Using the entries below, write out the line with "ATOM 70 O O", the line with "ATOM 105 N N", and every line in between, exactly as each is written.

### Task material ###

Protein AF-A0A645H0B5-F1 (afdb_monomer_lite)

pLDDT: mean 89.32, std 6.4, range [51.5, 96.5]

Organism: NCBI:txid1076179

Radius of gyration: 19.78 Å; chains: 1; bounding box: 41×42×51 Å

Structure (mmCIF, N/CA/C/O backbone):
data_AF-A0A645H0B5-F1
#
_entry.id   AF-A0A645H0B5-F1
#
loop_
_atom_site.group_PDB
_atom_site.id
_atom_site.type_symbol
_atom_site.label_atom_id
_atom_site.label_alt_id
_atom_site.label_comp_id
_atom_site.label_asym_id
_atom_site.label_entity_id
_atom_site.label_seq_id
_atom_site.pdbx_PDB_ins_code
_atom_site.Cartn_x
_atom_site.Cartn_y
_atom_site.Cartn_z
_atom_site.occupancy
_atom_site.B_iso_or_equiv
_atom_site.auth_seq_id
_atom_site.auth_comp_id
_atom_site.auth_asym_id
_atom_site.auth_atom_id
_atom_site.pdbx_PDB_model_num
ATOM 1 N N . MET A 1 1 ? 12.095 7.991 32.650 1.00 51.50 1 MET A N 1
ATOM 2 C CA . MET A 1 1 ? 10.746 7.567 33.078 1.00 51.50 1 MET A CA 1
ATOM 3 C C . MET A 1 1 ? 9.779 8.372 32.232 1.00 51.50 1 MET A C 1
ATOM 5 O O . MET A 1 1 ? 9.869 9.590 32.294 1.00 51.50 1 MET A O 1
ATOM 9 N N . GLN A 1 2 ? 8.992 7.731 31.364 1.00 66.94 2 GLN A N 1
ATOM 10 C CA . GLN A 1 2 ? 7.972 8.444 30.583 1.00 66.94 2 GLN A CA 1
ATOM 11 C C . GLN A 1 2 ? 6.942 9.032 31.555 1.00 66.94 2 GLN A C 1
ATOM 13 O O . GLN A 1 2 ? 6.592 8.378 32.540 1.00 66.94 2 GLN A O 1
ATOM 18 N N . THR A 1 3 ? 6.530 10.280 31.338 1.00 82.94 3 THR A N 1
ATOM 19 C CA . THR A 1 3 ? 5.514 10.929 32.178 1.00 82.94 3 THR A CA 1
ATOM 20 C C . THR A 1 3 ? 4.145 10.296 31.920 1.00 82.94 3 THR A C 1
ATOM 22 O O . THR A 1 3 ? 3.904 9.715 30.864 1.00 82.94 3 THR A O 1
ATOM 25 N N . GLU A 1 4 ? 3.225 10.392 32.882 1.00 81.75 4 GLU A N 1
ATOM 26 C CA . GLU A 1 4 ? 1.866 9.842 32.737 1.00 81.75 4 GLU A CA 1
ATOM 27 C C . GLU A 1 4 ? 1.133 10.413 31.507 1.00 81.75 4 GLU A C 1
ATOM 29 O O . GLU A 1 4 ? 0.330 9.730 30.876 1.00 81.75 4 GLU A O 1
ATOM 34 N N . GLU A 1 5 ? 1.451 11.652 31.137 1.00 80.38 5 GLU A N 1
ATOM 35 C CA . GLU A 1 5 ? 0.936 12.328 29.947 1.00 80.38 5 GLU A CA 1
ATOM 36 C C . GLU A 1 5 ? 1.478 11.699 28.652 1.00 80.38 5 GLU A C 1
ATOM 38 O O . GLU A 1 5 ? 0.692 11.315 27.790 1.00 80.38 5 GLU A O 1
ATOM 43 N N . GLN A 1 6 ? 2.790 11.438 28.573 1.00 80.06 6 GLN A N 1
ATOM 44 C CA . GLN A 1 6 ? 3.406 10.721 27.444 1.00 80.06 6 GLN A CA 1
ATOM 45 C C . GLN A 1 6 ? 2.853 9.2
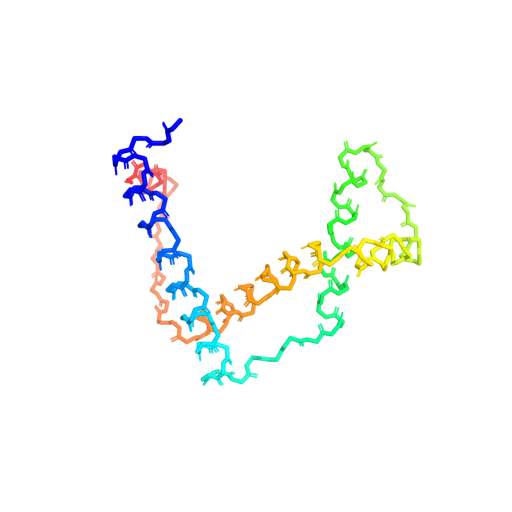97 27.285 1.00 80.06 6 GLN A C 1
ATOM 47 O O . GLN A 1 6 ? 2.640 8.832 26.169 1.00 80.06 6 GLN A O 1
ATOM 52 N N . ALA A 1 7 ? 2.588 8.599 28.392 1.00 81.38 7 ALA A N 1
ATOM 53 C CA . ALA A 1 7 ? 1.995 7.263 28.349 1.00 81.38 7 ALA A CA 1
ATOM 54 C C . ALA A 1 7 ? 0.557 7.276 27.790 1.00
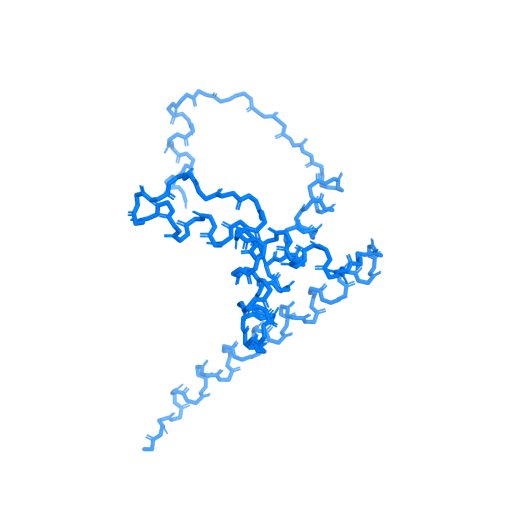 81.38 7 ALA A C 1
ATOM 56 O O . ALA A 1 7 ? 0.171 6.360 27.064 1.00 81.38 7 ALA A O 1
ATOM 57 N N . LYS A 1 8 ? -0.234 8.315 28.099 1.00 83.81 8 LYS A N 1
ATOM 58 C CA . LYS A 1 8 ? -1.594 8.486 27.557 1.00 83.81 8 LYS A CA 1
ATOM 59 C C . LYS A 1 8 ? -1.577 8.808 26.064 1.00 83.81 8 LYS A C 1
ATOM 61 O O . LYS A 1 8 ? -2.377 8.237 25.329 1.00 83.81 8 LYS A O 1
ATOM 66 N N . GLU A 1 9 ? -0.665 9.668 25.616 1.00 84.69 9 GLU A N 1
ATOM 67 C CA . GLU A 1 9 ? -0.512 9.997 24.193 1.00 84.69 9 GLU A CA 1
ATOM 68 C C . GLU A 1 9 ? -0.124 8.774 23.355 1.00 84.69 9 GLU A C 1
ATOM 70 O O . GLU A 1 9 ? -0.750 8.514 22.327 1.00 84.69 9 GLU A O 1
ATOM 75 N N . ILE A 1 10 ? 0.847 7.980 23.822 1.00 83.88 10 ILE A N 1
ATOM 76 C CA . ILE A 1 10 ? 1.254 6.733 23.156 1.00 83.88 10 ILE A CA 1
ATOM 77 C C . ILE A 1 10 ? 0.066 5.769 23.058 1.00 83.88 10 ILE A C 1
ATOM 79 O O . ILE A 1 10 ? -0.218 5.249 21.981 1.00 83.88 10 ILE A O 1
ATOM 83 N N . LEU A 1 11 ? -0.674 5.581 24.154 1.00 85.38 11 LEU A N 1
ATOM 84 C CA . LEU A 1 11 ? -1.830 4.686 24.183 1.00 85.38 11 LEU A CA 1
ATOM 85 C C . LEU A 1 11 ? -2.930 5.112 23.198 1.00 85.38 11 LEU A C 1
ATOM 87 O O . LEU A 1 11 ? -3.527 4.266 22.532 1.00 85.38 11 LEU A O 1
ATOM 91 N N . GLU A 1 12 ? -3.234 6.407 23.105 1.00 87.56 12 GLU A N 1
ATOM 92 C CA . GLU A 1 12 ? -4.234 6.905 22.154 1.00 87.56 12 GLU A CA 1
ATOM 93 C C . GLU A 1 12 ? -3.762 6.783 20.699 1.00 87.56 12 GLU A C 1
ATOM 95 O O . GLU A 1 12 ? -4.553 6.418 19.824 1.00 87.56 12 GLU A O 1
ATOM 100 N N . ALA A 1 13 ? -2.474 7.008 20.426 1.00 86.06 13 ALA A N 1
ATOM 101 C CA . ALA A 1 13 ? -1.901 6.772 19.103 1.00 86.06 13 ALA A CA 1
ATOM 102 C C . ALA A 1 13 ? -2.000 5.288 18.700 1.00 86.06 13 ALA A C 1
ATOM 104 O O . ALA A 1 13 ? -2.505 4.975 17.620 1.00 86.06 13 ALA A O 1
ATOM 105 N N . GLU A 1 14 ? -1.611 4.368 19.587 1.00 88.31 14 GLU A N 1
ATOM 106 C CA . GLU A 1 14 ? -1.685 2.919 19.351 1.00 88.31 14 GLU A CA 1
ATOM 107 C C . GLU A 1 14 ? -3.121 2.436 19.118 1.00 88.31 14 GLU A C 1
ATOM 109 O O . GLU A 1 14 ? -3.375 1.659 18.195 1.00 88.31 14 GLU A O 1
ATOM 114 N N . LYS A 1 15 ? -4.088 2.929 19.903 1.00 89.62 15 LYS A N 1
ATOM 115 C CA . LYS A 1 15 ? -5.511 2.610 19.701 1.00 89.62 15 LYS A CA 1
ATOM 116 C C . LYS A 1 15 ? -6.007 3.041 18.330 1.00 89.62 15 LYS A C 1
ATOM 118 O O . LYS A 1 15 ? -6.751 2.294 17.694 1.00 89.62 15 LYS A O 1
ATOM 123 N N . ASN A 1 16 ? -5.630 4.238 17.886 1.00 85.38 16 ASN A N 1
ATOM 124 C CA . ASN A 1 16 ? -6.033 4.732 16.577 1.00 85.38 16 ASN A CA 1
ATOM 125 C C . ASN A 1 16 ? -5.436 3.873 15.461 1.00 85.38 16 ASN A C 1
ATOM 127 O O . ASN A 1 16 ? -6.182 3.442 14.585 1.00 85.38 16 ASN A O 1
ATOM 131 N N . ILE A 1 17 ? -4.142 3.544 15.535 1.00 85.31 17 ILE A N 1
ATOM 132 C CA . ILE A 1 17 ? -3.482 2.646 14.573 1.00 85.31 17 ILE A CA 1
ATOM 133 C C . ILE A 1 17 ? -4.208 1.300 14.510 1.00 85.31 17 ILE A C 1
ATOM 135 O O . ILE A 1 17 ? -4.611 0.865 13.432 1.00 85.31 17 ILE A O 1
ATOM 139 N N . LEU A 1 18 ? -4.453 0.674 15.664 1.00 87.38 18 LEU A N 1
ATOM 140 C CA . LEU A 1 18 ? -5.126 -0.621 15.730 1.00 87.38 18 LEU A CA 1
ATOM 141 C C . LEU A 1 18 ? -6.545 -0.555 15.150 1.00 87.38 18 LEU A C 1
ATOM 143 O O . LEU A 1 18 ? -6.975 -1.455 14.431 1.00 87.38 18 LEU A O 1
ATOM 147 N N . LYS A 1 19 ? -7.280 0.524 15.433 1.00 89.44 19 LYS A N 1
ATOM 148 C CA . LYS A 1 19 ? -8.618 0.744 14.879 1.00 89.44 19 LYS A CA 1
ATOM 149 C C . LYS A 1 19 ? -8.588 0.820 13.352 1.00 89.44 19 LYS A C 1
ATOM 151 O O . LYS A 1 19 ? -9.450 0.211 12.719 1.00 89.44 19 LYS A O 1
ATOM 156 N N . TYR A 1 20 ? -7.622 1.532 12.770 1.00 86.50 20 TYR A N 1
ATOM 157 C CA . TYR A 1 20 ? -7.467 1.608 11.316 1.00 86.50 20 TYR A CA 1
ATOM 158 C C . TYR A 1 20 ? -7.095 0.255 10.713 1.00 86.50 20 TYR A C 1
ATOM 160 O O . TYR A 1 20 ? -7.744 -0.151 9.758 1.00 86.50 20 TYR A O 1
ATOM 168 N N . GLN A 1 21 ? -6.171 -0.493 11.319 1.00 85.81 21 GLN A N 1
ATOM 169 C CA . GLN A 1 21 ? -5.812 -1.842 10.858 1.00 85.81 21 GLN A CA 1
ATOM 170 C C . GLN A 1 21 ? -7.011 -2.804 10.869 1.00 85.81 21 GLN A C 1
ATOM 172 O O . GLN A 1 21 ? -7.206 -3.586 9.940 1.00 85.81 21 GLN A O 1
ATOM 177 N N . ILE A 1 22 ? -7.854 -2.738 11.907 1.00 90.75 22 ILE A N 1
ATOM 178 C CA . ILE A 1 22 ? -9.078 -3.549 11.986 1.00 90.75 22 ILE A CA 1
ATOM 179 C C . ILE A 1 22 ? -10.079 -3.132 10.902 1.00 90.75 22 ILE A C 1
ATOM 181 O O . ILE A 1 22 ? -10.704 -3.993 10.281 1.00 90.75 22 ILE A O 1
ATOM 185 N N . LEU A 1 23 ? -10.255 -1.825 10.684 1.00 89.44 23 LEU A N 1
ATOM 186 C CA . LEU A 1 23 ? -11.143 -1.303 9.646 1.00 89.44 23 LEU A CA 1
ATOM 187 C C . LEU A 1 23 ? -10.674 -1.746 8.256 1.00 89.44 23 LEU A C 1
ATOM 189 O O . LEU A 1 23 ? -11.482 -2.250 7.483 1.00 89.44 23 LEU A O 1
ATOM 193 N N . GLU A 1 24 ? -9.384 -1.588 7.972 1.00 87.38 24 GLU A N 1
ATOM 194 C CA . GLU A 1 24 ? -8.732 -1.987 6.728 1.00 87.38 24 GLU A CA 1
ATOM 195 C C . GLU A 1 24 ? -8.962 -3.475 6.457 1.00 87.38 24 GLU A C 1
ATOM 197 O O . GLU A 1 24 ? -9.567 -3.830 5.448 1.00 87.38 24 GLU A O 1
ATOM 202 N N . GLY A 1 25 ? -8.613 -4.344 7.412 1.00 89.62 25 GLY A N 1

###

Your response:
ATOM 70 O O . GLU A 1 9 ? -0.750 8.514 22.327 1.00 84.69 9 GLU A O 1
ATOM 75 N N . ILE A 1 10 ? 0.847 7.980 23.822 1.00 83.88 10 ILE A N 1
ATOM 76 C CA . ILE A 1 10 ? 1.254 6.733 23.156 1.00 83.88 10 ILE A CA 1
ATOM 77 C C . ILE A 1 10 ? 0.066 5.769 23.058 1.00 83.88 10 ILE A C 1
ATOM 79 O O . ILE A 1 10 ? -0.218 5.249 21.981 1.00 83.88 10 ILE A O 1
ATOM 83 N N . LEU A 1 11 ? -0.674 5.581 24.154 1.00 85.38 11 LEU A N 1
ATOM 84 C CA . LEU A 1 11 ? -1.830 4.686 24.183 1.00 85.38 11 LEU A CA 1
ATOM 85 C C . LEU A 1 11 ? -2.930 5.112 23.198 1.00 85.38 11 LEU A C 1
ATOM 87 O O . LEU A 1 11 ? -3.527 4.266 22.532 1.00 85.38 11 LEU A O 1
ATOM 91 N N . GLU A 1 12 ? -3.234 6.407 23.105 1.00 87.56 12 GLU A N 1
ATOM 92 C CA . GLU A 1 12 ? -4.234 6.905 22.154 1.00 87.56 12 GLU A CA 1
ATOM 93 C C . GLU A 1 12 ? -3.762 6.783 20.699 1.00 87.56 12 GLU A C 1
ATOM 95 O O . GLU A 1 12 ? -4.553 6.418 19.824 1.00 87.56 12 GLU A O 1
ATOM 100 N N . ALA A 1 13 ? -2.474 7.008 20.426 1.00 86.06 13 ALA A N 1
ATOM 101 C CA . ALA A 1 13 ? -1.901 6.772 19.103 1.00 86.06 13 ALA A CA 1
ATOM 102 C C . ALA A 1 13 ? -2.000 5.288 18.700 1.00 86.06 13 ALA A C 1
ATOM 104 O O . ALA A 1 13 ? -2.505 4.975 17.620 1.00 86.06 13 ALA A O 1
ATOM 105 N N . GLU A 1 14 ? -1.611 4.368 19.587 1.00 88.31 14 GLU A N 1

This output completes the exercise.